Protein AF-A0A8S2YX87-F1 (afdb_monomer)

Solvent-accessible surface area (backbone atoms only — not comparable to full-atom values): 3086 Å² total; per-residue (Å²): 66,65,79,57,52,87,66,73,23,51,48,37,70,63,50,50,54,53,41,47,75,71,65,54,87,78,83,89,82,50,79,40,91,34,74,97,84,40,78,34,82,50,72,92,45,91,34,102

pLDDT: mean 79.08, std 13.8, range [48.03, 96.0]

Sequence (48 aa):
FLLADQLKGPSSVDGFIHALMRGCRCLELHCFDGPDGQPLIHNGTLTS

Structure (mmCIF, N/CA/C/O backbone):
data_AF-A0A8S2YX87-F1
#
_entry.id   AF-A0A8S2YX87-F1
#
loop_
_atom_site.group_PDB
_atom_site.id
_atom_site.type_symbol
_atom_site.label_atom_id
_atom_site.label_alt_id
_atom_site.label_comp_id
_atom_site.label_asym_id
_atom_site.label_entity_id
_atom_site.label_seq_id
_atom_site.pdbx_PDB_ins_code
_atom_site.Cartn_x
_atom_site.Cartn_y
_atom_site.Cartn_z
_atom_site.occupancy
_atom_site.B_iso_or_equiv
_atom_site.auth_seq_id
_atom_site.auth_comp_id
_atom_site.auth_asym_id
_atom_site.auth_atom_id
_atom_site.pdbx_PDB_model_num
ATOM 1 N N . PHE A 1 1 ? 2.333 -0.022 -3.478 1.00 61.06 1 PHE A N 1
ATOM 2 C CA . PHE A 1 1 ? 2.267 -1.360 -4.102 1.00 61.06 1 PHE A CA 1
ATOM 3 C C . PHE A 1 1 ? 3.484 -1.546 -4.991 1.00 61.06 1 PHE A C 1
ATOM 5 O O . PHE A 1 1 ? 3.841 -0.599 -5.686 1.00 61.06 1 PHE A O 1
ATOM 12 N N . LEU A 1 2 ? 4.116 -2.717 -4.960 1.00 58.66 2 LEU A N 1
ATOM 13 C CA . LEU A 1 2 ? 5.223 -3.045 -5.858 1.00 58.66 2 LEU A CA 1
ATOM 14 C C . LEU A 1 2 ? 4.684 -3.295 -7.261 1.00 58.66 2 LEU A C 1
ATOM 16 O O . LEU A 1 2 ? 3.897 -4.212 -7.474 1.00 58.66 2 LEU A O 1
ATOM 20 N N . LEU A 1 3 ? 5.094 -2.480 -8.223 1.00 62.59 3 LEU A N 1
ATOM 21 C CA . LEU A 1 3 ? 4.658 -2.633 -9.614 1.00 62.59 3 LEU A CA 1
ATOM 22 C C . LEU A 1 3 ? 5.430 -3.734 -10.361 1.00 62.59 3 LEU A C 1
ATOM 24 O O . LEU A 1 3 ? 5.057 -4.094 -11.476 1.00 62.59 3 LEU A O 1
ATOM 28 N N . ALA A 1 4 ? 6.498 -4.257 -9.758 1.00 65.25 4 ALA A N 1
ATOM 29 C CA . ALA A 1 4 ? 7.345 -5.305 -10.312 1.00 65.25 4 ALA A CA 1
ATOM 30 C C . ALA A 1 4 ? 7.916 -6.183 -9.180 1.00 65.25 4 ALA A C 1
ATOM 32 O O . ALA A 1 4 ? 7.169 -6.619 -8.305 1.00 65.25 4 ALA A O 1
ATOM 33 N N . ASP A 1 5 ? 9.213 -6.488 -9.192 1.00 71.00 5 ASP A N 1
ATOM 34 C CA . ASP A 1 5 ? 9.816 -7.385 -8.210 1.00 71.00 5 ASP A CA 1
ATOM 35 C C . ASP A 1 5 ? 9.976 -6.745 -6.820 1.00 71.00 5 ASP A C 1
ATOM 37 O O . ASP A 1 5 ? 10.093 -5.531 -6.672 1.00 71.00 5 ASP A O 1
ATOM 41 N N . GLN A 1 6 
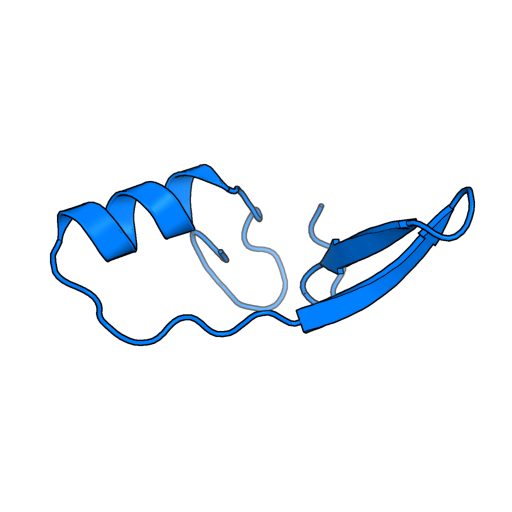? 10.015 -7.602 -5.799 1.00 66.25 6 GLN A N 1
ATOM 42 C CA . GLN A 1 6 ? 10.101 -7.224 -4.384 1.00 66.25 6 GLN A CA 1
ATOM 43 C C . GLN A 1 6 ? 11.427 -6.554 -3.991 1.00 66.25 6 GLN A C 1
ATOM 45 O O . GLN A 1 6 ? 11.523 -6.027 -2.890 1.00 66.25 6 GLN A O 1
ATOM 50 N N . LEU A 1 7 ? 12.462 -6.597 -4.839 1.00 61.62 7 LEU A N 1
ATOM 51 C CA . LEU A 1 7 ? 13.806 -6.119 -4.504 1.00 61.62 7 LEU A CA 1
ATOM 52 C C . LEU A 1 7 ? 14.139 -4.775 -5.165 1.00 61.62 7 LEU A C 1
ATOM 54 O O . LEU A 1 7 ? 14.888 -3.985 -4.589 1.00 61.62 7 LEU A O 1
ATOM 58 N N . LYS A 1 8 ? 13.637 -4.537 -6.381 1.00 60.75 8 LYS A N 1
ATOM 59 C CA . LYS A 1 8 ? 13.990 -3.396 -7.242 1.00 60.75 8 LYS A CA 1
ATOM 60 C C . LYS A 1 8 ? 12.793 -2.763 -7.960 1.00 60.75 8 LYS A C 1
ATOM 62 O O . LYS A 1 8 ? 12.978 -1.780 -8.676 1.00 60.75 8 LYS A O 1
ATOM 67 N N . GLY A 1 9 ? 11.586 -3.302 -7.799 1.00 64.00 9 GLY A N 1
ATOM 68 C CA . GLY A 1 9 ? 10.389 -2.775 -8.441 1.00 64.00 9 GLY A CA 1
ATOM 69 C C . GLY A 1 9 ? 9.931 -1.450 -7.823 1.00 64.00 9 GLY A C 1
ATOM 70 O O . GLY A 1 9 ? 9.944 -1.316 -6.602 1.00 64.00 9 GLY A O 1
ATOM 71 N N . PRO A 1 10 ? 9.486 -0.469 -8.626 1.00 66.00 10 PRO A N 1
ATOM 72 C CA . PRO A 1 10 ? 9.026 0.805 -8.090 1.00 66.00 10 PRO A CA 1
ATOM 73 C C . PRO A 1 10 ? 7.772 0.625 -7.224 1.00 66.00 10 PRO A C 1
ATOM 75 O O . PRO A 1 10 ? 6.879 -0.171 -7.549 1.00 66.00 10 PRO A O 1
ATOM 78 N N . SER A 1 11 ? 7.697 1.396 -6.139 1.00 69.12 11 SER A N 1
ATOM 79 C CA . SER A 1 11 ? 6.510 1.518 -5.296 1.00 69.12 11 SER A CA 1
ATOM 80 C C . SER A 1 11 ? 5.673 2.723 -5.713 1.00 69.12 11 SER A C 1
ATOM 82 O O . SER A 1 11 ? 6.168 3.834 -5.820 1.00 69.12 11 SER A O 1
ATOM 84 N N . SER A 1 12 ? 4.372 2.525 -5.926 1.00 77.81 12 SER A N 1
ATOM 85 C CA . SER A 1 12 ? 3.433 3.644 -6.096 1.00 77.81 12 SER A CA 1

* * *

■ **What to work on**: I'd like every record transcribed exactly, with no pictures carried over.

■ **Solution to this task**:
Protein AF-A0A8S2YX87-F1 (afdb_monomer)

Solvent-accessible surface area (backbone atoms only — not comparable to full-atom values): 3086 Å² total; per-residue (Å²): 66,65,79,57,52,87,66,73,23,51,48,37,70,63,50,50,54,53,41,47,75,71,65,54,87,78,83,89,82,50,79,40,91,34,74,97,84,40,78,34,82,50,72,92,45,91,34,102

pLDDT: mean 79.08, std 13.8, range [48.03, 96.0]

Sequence (48 aa):
FLLADQLKGPSSVDGFIHALMRGCRCLELHCFDGPDGQPLIHNGTLTS

Structure (mmCIF, N/CA/C/O backbone):
data_AF-A0A8S2YX87-F1
#
_entry.id   AF-A0A8S2YX87-F1
#
loop_
_atom_site.group_PDB
_atom_site.id
_atom_site.type_symbol
_atom_site.label_atom_id
_atom_site.label_alt_id
_atom_site.label_comp_id
_atom_site.label_asym_id
_atom_site.label_entity_id
_atom_site.label_seq_id
_atom_site.pdbx_PDB_ins_code
_atom_site.Cartn_x
_atom_site.Cartn_y
_atom_site.Cartn_z
_atom_site.occupancy
_atom_site.B_iso_or_equiv
_atom_site.auth_seq_id
_atom_site.auth_comp_id
_atom_site.auth_asym_id
_atom_site.auth_atom_id
_atom_site.pdbx_PDB_model_num
ATOM 1 N N . PHE A 1 1 ? 2.333 -0.022 -3.478 1.00 61.06 1 PHE A N 1
ATOM 2 C CA . PHE A 1 1 ? 2.267 -1.360 -4.102 1.00 61.06 1 PHE A CA 1
ATOM 3 C C . PHE A 1 1 ? 3.484 -1.546 -4.991 1.00 61.06 1 PHE A C 1
ATOM 5 O O . PHE A 1 1 ? 3.841 -0.599 -5.686 1.00 61.06 1 PHE A O 1
ATOM 12 N N . LEU A 1 2 ? 4.116 -2.717 -4.960 1.00 58.66 2 LEU A N 1
ATOM 13 C CA . LEU A 1 2 ? 5.223 -3.045 -5.858 1.00 58.66 2 LEU A CA 1
ATOM 14 C C . LEU A 1 2 ? 4.684 -3.295 -7.261 1.00 58.66 2 LEU A C 1
ATOM 16 O O . LEU A 1 2 ? 3.897 -4.212 -7.474 1.00 58.66 2 LEU A O 1
ATOM 20 N N . LEU A 1 3 ? 5.094 -2.480 -8.223 1.00 62.59 3 LEU A N 1
ATOM 21 C CA . LEU A 1 3 ? 4.658 -2.633 -9.614 1.00 62.59 3 LEU A CA 1
ATOM 22 C C . LEU A 1 3 ? 5.430 -3.734 -10.361 1.00 62.59 3 LEU A C 1
ATOM 24 O O . LEU A 1 3 ? 5.057 -4.094 -11.476 1.00 62.59 3 LEU A O 1
ATOM 28 N N . ALA A 1 4 ? 6.498 -4.257 -9.758 1.00 65.25 4 ALA A N 1
ATOM 29 C CA . ALA A 1 4 ? 7.345 -5.305 -10.312 1.00 65.25 4 ALA A CA 1
ATOM 30 C C . ALA A 1 4 ? 7.916 -6.183 -9.180 1.00 65.25 4 ALA A C 1
ATOM 32 O O . ALA A 1 4 ? 7.169 -6.619 -8.305 1.00 65.25 4 ALA A O 1
ATOM 33 N N . ASP A 1 5 ? 9.213 -6.488 -9.192 1.00 71.00 5 ASP A N 1
ATOM 34 C CA . ASP A 1 5 ? 9.816 -7.385 -8.210 1.00 71.00 5 ASP A CA 1
ATOM 35 C C . ASP A 1 5 ? 9.976 -6.745 -6.820 1.00 71.00 5 ASP A C 1
ATOM 37 O O . ASP A 1 5 ? 10.093 -5.531 -6.672 1.00 71.00 5 ASP A O 1
ATOM 41 N N . GLN A 1 6 
? 10.015 -7.602 -5.799 1.00 66.25 6 GLN A N 1
ATOM 42 C CA . GLN A 1 6 ? 10.101 -7.224 -4.384 1.00 66.25 6 GLN A CA 1
ATOM 43 C C . GLN A 1 6 ? 11.427 -6.554 -3.991 1.00 66.25 6 GLN A C 1
ATOM 45 O O . GLN A 1 6 ? 11.523 -6.027 -2.890 1.00 66.25 6 GLN A O 1
ATOM 50 N N . LEU A 1 7 ? 12.462 -6.597 -4.839 1.00 61.62 7 LEU A N 1
ATOM 51 C CA . LEU A 1 7 ? 13.806 -6.119 -4.504 1.00 61.62 7 LEU A CA 1
ATOM 52 C C . LEU A 1 7 ? 14.139 -4.775 -5.165 1.00 61.62 7 LEU A C 1
ATOM 54 O O . LEU A 1 7 ? 14.888 -3.985 -4.589 1.00 61.62 7 LEU A O 1
ATOM 58 N N . LYS A 1 8 ? 13.637 -4.537 -6.381 1.00 60.75 8 LYS A N 1
ATOM 59 C CA . LYS A 1 8 ? 13.990 -3.396 -7.242 1.00 60.75 8 LYS A CA 1
ATOM 60 C C . LYS A 1 8 ? 12.793 -2.763 -7.960 1.00 60.75 8 LYS A C 1
ATOM 62 O O . LYS A 1 8 ? 12.978 -1.780 -8.676 1.00 60.75 8 LYS A O 1
ATOM 67 N N . GLY A 1 9 ? 11.586 -3.302 -7.799 1.00 64.00 9 GLY A N 1
ATOM 68 C CA . GLY A 1 9 ? 10.389 -2.775 -8.441 1.00 64.00 9 GLY A CA 1
ATOM 69 C C . GLY A 1 9 ? 9.931 -1.450 -7.823 1.00 64.00 9 GLY A C 1
ATOM 70 O O . GLY A 1 9 ? 9.944 -1.316 -6.602 1.00 64.00 9 GLY A O 1
ATOM 71 N N . PRO A 1 10 ? 9.486 -0.469 -8.626 1.00 66.00 10 PRO A N 1
ATOM 72 C CA . PRO A 1 10 ? 9.026 0.805 -8.090 1.00 66.00 10 PRO A CA 1
ATOM 73 C C . PRO A 1 10 ? 7.772 0.625 -7.224 1.00 66.00 10 PRO A C 1
ATOM 75 O O . PRO A 1 10 ? 6.879 -0.171 -7.549 1.00 66.00 10 PRO A O 1
ATOM 78 N N . SER A 1 11 ? 7.697 1.396 -6.139 1.00 69.12 11 SER A N 1
ATOM 79 C CA . SER A 1 11 ? 6.510 1.518 -5.296 1.00 69.12 11 SER A CA 1
ATOM 80 C C . SER A 1 11 ? 5.673 2.723 -5.713 1.00 69.12 11 SER A C 1
ATOM 82 O O . SER A 1 11 ? 6.168 3.834 -5.820 1.00 69.12 11 SER A O 1
ATOM 84 N N . SER A 1 12 ? 4.372 2.525 -5.926 1.00 77.81 12 SER A N 1
ATOM 85 C CA . SER A 1 12 ? 3.433 3.644 -6.096 1.00 77.81 12 SER A CA 1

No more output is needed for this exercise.